* Assignment *
Report every line of the records beneath this task that holds the string "repressor".

* Provided records *
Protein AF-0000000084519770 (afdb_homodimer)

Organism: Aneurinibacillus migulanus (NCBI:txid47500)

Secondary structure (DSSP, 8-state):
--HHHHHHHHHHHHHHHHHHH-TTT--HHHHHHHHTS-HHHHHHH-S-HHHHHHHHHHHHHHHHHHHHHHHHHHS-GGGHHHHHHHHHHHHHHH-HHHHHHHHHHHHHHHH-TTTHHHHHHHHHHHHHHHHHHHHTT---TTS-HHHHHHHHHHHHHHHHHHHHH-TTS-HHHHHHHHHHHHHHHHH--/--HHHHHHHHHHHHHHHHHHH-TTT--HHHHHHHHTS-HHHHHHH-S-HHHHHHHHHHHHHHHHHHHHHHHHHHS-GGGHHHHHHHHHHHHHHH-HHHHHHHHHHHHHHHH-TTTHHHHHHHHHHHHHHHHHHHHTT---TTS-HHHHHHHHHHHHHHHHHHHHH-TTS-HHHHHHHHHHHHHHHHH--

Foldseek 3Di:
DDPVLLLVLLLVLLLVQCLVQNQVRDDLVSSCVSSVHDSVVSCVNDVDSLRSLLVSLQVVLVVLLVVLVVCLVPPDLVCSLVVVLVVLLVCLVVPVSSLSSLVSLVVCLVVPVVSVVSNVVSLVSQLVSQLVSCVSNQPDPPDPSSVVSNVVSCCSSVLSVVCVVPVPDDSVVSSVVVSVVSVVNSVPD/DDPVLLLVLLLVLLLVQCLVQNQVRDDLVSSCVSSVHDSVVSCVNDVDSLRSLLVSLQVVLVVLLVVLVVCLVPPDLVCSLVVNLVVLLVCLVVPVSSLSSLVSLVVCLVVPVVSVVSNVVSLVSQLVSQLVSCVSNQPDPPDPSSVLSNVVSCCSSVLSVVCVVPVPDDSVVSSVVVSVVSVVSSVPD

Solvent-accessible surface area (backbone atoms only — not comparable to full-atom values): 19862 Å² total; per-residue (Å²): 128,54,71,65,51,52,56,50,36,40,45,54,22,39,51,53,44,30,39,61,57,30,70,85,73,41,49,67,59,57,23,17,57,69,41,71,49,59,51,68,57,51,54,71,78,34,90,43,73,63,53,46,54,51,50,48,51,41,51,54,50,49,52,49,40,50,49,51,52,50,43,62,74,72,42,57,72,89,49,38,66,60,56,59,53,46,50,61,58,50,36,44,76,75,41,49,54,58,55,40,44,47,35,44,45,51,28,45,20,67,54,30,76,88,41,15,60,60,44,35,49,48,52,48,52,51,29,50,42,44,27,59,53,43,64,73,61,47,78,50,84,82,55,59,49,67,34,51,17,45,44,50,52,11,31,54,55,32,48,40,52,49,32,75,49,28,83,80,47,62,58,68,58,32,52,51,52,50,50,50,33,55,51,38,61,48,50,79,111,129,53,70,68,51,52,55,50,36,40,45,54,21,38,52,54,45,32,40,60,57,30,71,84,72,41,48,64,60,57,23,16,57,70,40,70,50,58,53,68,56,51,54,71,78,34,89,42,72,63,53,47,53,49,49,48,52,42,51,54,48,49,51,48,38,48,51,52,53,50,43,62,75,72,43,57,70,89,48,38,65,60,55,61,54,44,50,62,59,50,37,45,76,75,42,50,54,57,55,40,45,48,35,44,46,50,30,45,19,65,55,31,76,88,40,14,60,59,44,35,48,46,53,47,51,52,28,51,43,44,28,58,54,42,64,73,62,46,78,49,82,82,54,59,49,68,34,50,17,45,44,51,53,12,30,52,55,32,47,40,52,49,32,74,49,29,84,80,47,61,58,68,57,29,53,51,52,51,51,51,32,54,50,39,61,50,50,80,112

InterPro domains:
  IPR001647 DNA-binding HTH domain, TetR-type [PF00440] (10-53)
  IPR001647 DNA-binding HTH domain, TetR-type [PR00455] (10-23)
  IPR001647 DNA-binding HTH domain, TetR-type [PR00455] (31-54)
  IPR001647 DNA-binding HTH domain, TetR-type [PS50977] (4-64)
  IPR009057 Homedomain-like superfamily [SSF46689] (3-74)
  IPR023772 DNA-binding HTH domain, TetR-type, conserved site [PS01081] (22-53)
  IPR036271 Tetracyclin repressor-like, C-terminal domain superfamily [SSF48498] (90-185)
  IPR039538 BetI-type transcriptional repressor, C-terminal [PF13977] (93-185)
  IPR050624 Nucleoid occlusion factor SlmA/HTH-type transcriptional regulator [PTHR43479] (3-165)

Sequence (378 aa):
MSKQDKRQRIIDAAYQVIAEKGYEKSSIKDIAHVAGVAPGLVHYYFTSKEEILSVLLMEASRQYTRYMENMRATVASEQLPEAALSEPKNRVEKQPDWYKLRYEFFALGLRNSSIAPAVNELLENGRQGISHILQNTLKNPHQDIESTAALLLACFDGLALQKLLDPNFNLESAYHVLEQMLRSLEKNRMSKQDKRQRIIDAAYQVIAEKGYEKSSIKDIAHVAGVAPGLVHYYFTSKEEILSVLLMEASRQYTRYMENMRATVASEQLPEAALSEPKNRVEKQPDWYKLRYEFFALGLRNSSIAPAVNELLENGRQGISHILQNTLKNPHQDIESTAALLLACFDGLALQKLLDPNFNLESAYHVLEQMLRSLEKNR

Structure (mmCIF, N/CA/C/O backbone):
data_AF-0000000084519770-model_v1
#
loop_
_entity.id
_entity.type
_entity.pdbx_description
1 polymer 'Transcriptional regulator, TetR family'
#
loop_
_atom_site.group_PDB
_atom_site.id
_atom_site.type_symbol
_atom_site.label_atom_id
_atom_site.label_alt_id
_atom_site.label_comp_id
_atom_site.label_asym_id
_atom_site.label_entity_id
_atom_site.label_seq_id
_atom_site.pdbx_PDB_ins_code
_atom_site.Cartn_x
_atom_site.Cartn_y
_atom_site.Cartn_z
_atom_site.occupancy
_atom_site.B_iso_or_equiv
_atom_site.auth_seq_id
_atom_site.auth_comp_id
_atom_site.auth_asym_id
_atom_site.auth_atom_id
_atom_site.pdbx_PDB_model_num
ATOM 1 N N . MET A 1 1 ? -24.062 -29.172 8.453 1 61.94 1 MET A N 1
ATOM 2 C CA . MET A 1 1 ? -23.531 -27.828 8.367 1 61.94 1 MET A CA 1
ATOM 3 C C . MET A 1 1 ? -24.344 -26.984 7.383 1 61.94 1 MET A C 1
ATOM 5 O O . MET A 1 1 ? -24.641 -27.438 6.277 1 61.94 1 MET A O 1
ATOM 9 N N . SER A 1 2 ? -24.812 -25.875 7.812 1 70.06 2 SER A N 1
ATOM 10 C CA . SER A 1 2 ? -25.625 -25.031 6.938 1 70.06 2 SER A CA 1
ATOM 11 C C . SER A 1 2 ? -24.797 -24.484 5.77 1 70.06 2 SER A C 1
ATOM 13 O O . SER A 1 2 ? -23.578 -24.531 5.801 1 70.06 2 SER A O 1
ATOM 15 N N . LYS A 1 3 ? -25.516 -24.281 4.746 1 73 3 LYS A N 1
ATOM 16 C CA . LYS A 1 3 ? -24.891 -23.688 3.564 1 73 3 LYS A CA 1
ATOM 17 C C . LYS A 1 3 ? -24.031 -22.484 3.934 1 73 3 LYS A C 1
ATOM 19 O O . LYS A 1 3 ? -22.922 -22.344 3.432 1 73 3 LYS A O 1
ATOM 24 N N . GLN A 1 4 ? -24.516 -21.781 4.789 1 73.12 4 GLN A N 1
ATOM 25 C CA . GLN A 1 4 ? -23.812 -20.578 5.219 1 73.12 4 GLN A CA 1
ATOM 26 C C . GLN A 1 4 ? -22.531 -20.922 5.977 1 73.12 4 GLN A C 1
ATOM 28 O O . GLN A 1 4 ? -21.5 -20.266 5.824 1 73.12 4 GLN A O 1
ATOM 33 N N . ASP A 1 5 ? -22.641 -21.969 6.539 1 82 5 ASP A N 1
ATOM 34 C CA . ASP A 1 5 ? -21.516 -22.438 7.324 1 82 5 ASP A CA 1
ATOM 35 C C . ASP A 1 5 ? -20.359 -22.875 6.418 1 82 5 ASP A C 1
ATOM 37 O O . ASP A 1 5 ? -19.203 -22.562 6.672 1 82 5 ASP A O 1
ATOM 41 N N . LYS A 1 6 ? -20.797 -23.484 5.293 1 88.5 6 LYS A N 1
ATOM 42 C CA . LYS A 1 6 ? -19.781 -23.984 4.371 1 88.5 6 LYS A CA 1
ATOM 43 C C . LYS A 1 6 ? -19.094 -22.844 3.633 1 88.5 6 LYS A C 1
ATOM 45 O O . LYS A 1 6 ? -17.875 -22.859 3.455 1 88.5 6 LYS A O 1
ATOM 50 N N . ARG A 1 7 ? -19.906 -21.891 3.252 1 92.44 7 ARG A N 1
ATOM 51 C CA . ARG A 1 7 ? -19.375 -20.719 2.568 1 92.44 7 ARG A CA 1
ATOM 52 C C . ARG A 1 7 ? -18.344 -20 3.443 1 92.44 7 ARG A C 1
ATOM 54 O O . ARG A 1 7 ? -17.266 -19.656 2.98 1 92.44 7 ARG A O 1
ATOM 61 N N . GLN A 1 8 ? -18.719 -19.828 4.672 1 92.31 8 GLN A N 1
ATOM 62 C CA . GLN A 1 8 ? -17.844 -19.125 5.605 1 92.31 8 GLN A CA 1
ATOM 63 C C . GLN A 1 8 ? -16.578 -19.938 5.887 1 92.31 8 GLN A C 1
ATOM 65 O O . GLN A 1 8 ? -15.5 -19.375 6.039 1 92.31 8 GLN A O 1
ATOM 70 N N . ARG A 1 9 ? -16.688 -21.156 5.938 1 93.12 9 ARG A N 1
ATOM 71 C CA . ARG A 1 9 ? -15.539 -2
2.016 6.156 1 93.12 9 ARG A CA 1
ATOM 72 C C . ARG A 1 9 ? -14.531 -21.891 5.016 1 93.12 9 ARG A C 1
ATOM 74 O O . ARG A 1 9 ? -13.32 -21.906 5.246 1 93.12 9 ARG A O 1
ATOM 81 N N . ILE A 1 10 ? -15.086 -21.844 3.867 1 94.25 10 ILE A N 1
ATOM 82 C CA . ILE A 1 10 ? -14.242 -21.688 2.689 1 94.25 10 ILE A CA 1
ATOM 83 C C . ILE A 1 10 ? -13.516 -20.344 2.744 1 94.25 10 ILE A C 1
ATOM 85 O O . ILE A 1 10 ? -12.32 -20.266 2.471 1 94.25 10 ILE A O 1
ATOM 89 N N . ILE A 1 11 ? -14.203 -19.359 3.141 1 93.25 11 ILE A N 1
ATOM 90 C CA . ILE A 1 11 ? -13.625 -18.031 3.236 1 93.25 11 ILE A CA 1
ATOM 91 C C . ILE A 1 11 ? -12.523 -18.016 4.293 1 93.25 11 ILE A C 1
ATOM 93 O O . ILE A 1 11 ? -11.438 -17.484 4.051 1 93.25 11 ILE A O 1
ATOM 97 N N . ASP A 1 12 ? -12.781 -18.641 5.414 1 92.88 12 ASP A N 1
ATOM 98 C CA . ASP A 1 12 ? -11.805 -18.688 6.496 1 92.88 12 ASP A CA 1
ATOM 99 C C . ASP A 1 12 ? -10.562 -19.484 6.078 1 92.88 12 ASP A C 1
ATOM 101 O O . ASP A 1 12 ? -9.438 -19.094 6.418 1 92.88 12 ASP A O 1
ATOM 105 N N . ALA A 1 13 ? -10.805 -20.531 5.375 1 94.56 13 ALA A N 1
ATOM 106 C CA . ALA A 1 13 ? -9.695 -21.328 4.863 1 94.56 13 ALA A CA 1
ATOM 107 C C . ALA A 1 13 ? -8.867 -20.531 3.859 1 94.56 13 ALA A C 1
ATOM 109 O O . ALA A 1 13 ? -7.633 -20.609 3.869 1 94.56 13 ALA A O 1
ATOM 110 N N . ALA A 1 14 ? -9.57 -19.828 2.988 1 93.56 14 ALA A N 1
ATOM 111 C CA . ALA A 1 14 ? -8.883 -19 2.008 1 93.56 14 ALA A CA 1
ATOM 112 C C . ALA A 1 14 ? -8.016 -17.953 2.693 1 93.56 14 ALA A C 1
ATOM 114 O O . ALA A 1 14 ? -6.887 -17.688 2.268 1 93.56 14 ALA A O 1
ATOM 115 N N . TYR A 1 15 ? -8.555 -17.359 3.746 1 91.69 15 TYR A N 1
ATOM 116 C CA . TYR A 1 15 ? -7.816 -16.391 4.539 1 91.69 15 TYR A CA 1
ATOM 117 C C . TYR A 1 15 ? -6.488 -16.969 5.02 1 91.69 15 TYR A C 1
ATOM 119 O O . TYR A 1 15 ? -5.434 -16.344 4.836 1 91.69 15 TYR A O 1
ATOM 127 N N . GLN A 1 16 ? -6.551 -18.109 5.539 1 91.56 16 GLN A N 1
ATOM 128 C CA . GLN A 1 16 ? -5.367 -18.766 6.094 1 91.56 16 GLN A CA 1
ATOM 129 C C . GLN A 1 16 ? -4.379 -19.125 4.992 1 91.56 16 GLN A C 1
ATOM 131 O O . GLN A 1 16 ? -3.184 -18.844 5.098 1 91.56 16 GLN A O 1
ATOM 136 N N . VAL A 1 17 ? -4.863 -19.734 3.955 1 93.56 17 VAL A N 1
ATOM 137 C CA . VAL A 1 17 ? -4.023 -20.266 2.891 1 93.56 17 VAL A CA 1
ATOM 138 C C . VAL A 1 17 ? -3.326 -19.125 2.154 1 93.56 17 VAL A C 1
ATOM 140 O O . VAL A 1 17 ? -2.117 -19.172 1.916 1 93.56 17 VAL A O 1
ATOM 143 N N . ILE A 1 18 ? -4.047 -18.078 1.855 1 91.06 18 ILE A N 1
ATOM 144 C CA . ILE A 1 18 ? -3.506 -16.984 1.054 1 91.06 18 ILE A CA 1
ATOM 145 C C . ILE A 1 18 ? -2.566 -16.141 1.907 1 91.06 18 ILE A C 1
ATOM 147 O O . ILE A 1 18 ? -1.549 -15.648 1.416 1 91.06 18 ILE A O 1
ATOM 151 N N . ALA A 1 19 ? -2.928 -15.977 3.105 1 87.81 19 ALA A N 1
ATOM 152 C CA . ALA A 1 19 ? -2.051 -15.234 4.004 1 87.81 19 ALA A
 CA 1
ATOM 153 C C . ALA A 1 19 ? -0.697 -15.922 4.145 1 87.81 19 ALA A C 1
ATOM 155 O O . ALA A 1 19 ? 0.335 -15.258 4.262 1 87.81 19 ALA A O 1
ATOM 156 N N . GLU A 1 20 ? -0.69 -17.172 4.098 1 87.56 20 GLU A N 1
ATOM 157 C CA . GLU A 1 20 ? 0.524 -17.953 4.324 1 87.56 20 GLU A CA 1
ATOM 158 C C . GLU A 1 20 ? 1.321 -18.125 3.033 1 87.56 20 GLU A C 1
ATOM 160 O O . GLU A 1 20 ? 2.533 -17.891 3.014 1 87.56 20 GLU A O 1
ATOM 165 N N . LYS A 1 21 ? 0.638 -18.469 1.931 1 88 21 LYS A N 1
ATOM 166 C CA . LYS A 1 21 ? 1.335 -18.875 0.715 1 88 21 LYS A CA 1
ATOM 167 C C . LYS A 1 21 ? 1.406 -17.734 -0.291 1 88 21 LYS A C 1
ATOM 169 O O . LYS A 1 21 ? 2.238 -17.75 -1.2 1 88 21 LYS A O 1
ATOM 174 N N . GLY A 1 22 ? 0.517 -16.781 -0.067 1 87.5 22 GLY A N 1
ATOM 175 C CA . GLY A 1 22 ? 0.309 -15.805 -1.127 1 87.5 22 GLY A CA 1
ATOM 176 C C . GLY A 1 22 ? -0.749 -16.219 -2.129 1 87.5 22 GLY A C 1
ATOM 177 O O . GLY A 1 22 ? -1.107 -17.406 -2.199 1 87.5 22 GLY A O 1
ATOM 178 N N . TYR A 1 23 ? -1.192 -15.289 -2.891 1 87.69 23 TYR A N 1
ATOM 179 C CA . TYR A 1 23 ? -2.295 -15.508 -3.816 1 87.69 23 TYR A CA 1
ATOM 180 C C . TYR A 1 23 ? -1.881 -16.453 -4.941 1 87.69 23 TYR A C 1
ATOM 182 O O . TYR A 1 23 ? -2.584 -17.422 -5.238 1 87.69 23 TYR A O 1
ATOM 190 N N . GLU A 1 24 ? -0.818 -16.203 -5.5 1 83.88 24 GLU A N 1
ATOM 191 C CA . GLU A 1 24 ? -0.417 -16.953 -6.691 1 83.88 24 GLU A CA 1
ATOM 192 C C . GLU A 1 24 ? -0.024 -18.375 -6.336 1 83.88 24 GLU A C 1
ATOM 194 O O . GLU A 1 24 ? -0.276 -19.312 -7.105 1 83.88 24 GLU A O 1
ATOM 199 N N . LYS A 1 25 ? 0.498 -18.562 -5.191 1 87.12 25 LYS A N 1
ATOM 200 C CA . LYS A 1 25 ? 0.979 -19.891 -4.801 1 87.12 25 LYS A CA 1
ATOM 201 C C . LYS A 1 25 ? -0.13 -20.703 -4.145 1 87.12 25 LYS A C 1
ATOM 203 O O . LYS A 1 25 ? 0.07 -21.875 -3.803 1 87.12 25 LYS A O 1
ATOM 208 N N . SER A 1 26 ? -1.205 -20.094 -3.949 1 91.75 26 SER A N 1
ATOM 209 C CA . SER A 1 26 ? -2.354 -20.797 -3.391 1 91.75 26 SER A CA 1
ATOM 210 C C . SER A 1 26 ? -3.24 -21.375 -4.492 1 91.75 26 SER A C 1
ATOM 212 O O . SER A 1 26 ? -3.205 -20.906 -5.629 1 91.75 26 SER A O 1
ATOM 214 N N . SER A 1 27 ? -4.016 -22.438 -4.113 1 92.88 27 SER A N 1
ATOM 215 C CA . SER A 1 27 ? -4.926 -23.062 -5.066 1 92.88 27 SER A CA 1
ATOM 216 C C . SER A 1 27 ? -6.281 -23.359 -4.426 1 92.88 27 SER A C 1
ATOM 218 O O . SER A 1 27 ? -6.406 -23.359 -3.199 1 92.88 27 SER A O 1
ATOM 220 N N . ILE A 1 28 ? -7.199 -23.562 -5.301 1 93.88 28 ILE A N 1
==
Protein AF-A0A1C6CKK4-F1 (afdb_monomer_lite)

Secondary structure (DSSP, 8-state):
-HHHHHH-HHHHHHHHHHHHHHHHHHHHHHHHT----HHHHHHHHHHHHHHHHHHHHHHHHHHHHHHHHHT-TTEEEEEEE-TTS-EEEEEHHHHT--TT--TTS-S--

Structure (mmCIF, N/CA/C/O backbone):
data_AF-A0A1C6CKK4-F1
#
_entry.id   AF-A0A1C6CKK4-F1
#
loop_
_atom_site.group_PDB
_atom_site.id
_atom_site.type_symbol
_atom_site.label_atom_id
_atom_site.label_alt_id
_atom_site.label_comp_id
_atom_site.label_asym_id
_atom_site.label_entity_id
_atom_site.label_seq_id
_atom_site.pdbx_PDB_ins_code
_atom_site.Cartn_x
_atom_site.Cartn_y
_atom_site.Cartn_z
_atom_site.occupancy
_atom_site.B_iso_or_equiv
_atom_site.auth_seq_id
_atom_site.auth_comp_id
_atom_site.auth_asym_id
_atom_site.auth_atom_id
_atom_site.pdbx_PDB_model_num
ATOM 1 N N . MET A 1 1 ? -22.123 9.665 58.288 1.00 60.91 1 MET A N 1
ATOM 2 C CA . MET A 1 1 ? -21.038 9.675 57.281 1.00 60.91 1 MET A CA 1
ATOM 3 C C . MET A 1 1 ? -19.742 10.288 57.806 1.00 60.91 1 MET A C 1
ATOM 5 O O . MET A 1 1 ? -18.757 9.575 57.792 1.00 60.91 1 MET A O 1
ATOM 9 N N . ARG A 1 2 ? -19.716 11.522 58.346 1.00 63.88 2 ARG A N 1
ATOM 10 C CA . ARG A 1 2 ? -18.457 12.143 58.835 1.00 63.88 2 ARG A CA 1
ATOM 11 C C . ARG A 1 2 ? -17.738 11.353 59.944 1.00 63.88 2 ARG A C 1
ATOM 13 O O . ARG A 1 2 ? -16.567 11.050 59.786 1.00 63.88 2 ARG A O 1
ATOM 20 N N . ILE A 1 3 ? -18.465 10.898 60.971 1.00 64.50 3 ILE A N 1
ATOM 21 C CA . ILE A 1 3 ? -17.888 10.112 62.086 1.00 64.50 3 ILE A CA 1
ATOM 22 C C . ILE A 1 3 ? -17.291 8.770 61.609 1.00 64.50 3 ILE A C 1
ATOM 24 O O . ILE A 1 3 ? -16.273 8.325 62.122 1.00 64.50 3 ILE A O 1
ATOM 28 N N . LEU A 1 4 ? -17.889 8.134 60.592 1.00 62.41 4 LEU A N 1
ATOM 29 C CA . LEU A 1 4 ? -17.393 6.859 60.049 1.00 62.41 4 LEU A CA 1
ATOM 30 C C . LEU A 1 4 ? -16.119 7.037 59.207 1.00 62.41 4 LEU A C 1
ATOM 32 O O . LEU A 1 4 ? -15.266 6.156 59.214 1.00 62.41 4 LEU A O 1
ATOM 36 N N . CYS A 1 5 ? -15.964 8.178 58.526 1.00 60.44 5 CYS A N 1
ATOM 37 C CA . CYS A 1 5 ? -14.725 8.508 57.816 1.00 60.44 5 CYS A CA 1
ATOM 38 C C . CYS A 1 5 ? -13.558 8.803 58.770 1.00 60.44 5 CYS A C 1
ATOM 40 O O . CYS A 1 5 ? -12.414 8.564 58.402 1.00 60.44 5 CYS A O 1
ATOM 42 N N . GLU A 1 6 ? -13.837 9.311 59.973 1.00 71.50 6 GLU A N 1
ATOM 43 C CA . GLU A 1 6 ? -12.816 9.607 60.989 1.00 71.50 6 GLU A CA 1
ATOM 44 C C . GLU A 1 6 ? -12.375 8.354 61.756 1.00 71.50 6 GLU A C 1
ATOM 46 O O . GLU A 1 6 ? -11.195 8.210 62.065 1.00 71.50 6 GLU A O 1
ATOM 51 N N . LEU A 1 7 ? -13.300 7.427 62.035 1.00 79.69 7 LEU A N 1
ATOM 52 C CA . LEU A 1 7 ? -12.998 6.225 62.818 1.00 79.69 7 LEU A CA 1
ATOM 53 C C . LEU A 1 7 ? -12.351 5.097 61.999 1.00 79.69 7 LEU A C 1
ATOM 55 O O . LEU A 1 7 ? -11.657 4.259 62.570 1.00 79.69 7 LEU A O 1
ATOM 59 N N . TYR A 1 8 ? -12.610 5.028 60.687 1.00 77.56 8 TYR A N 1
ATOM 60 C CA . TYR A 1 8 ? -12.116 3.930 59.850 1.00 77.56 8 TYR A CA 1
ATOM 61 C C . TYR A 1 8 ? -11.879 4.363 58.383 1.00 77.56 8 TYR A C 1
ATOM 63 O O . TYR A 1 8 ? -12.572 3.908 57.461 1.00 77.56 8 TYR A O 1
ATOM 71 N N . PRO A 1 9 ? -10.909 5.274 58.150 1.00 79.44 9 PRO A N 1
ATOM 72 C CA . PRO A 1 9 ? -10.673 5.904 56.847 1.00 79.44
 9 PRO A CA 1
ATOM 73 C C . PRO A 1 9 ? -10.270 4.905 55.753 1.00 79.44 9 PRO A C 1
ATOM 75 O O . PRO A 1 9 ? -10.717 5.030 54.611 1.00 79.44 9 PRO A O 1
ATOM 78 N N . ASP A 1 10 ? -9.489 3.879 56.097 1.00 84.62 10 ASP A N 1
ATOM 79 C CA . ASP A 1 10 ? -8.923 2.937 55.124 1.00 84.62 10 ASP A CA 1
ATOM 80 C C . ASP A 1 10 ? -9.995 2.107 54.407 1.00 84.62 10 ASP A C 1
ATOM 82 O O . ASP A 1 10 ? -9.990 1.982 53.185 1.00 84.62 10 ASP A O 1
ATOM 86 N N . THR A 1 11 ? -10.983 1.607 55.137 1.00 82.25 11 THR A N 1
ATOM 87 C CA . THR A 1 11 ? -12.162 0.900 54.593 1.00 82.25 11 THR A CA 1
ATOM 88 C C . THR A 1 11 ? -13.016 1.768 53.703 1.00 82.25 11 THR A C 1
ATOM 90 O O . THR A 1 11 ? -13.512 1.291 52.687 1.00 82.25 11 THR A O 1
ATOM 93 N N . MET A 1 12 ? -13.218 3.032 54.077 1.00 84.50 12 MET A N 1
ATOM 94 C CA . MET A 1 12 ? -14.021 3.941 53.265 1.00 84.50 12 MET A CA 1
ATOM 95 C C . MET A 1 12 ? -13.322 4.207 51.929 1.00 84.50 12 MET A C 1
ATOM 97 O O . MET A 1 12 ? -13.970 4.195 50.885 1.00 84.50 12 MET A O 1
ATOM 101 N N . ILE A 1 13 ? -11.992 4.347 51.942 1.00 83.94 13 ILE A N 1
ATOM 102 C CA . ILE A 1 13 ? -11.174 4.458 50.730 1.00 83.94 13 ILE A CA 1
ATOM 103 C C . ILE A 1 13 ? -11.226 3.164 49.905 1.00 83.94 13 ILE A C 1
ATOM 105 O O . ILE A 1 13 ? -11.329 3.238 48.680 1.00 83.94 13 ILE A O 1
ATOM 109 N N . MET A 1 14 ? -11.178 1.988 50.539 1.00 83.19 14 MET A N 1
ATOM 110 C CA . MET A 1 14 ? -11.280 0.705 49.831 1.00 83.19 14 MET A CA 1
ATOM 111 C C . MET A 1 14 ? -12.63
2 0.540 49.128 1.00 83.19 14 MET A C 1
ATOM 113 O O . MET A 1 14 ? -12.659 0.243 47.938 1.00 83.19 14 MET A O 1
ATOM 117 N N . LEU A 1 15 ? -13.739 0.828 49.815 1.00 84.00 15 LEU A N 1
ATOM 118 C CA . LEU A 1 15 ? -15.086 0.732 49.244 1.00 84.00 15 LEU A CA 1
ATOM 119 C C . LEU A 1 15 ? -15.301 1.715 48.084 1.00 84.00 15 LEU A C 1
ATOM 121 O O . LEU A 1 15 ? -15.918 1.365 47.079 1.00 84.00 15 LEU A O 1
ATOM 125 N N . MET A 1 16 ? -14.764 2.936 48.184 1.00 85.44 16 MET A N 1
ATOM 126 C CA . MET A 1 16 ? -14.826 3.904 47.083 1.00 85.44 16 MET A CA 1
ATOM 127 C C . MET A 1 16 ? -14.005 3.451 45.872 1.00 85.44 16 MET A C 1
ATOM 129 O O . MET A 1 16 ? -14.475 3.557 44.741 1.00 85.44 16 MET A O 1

* Response to the task *
  IPR036271 Tetracyclin repressor-like, C-terminal domain superfamily [SSF48498] (90-185)
  IPR039538 BetI-type transcriptional repressor, C-terminal [PF13977] (93-185)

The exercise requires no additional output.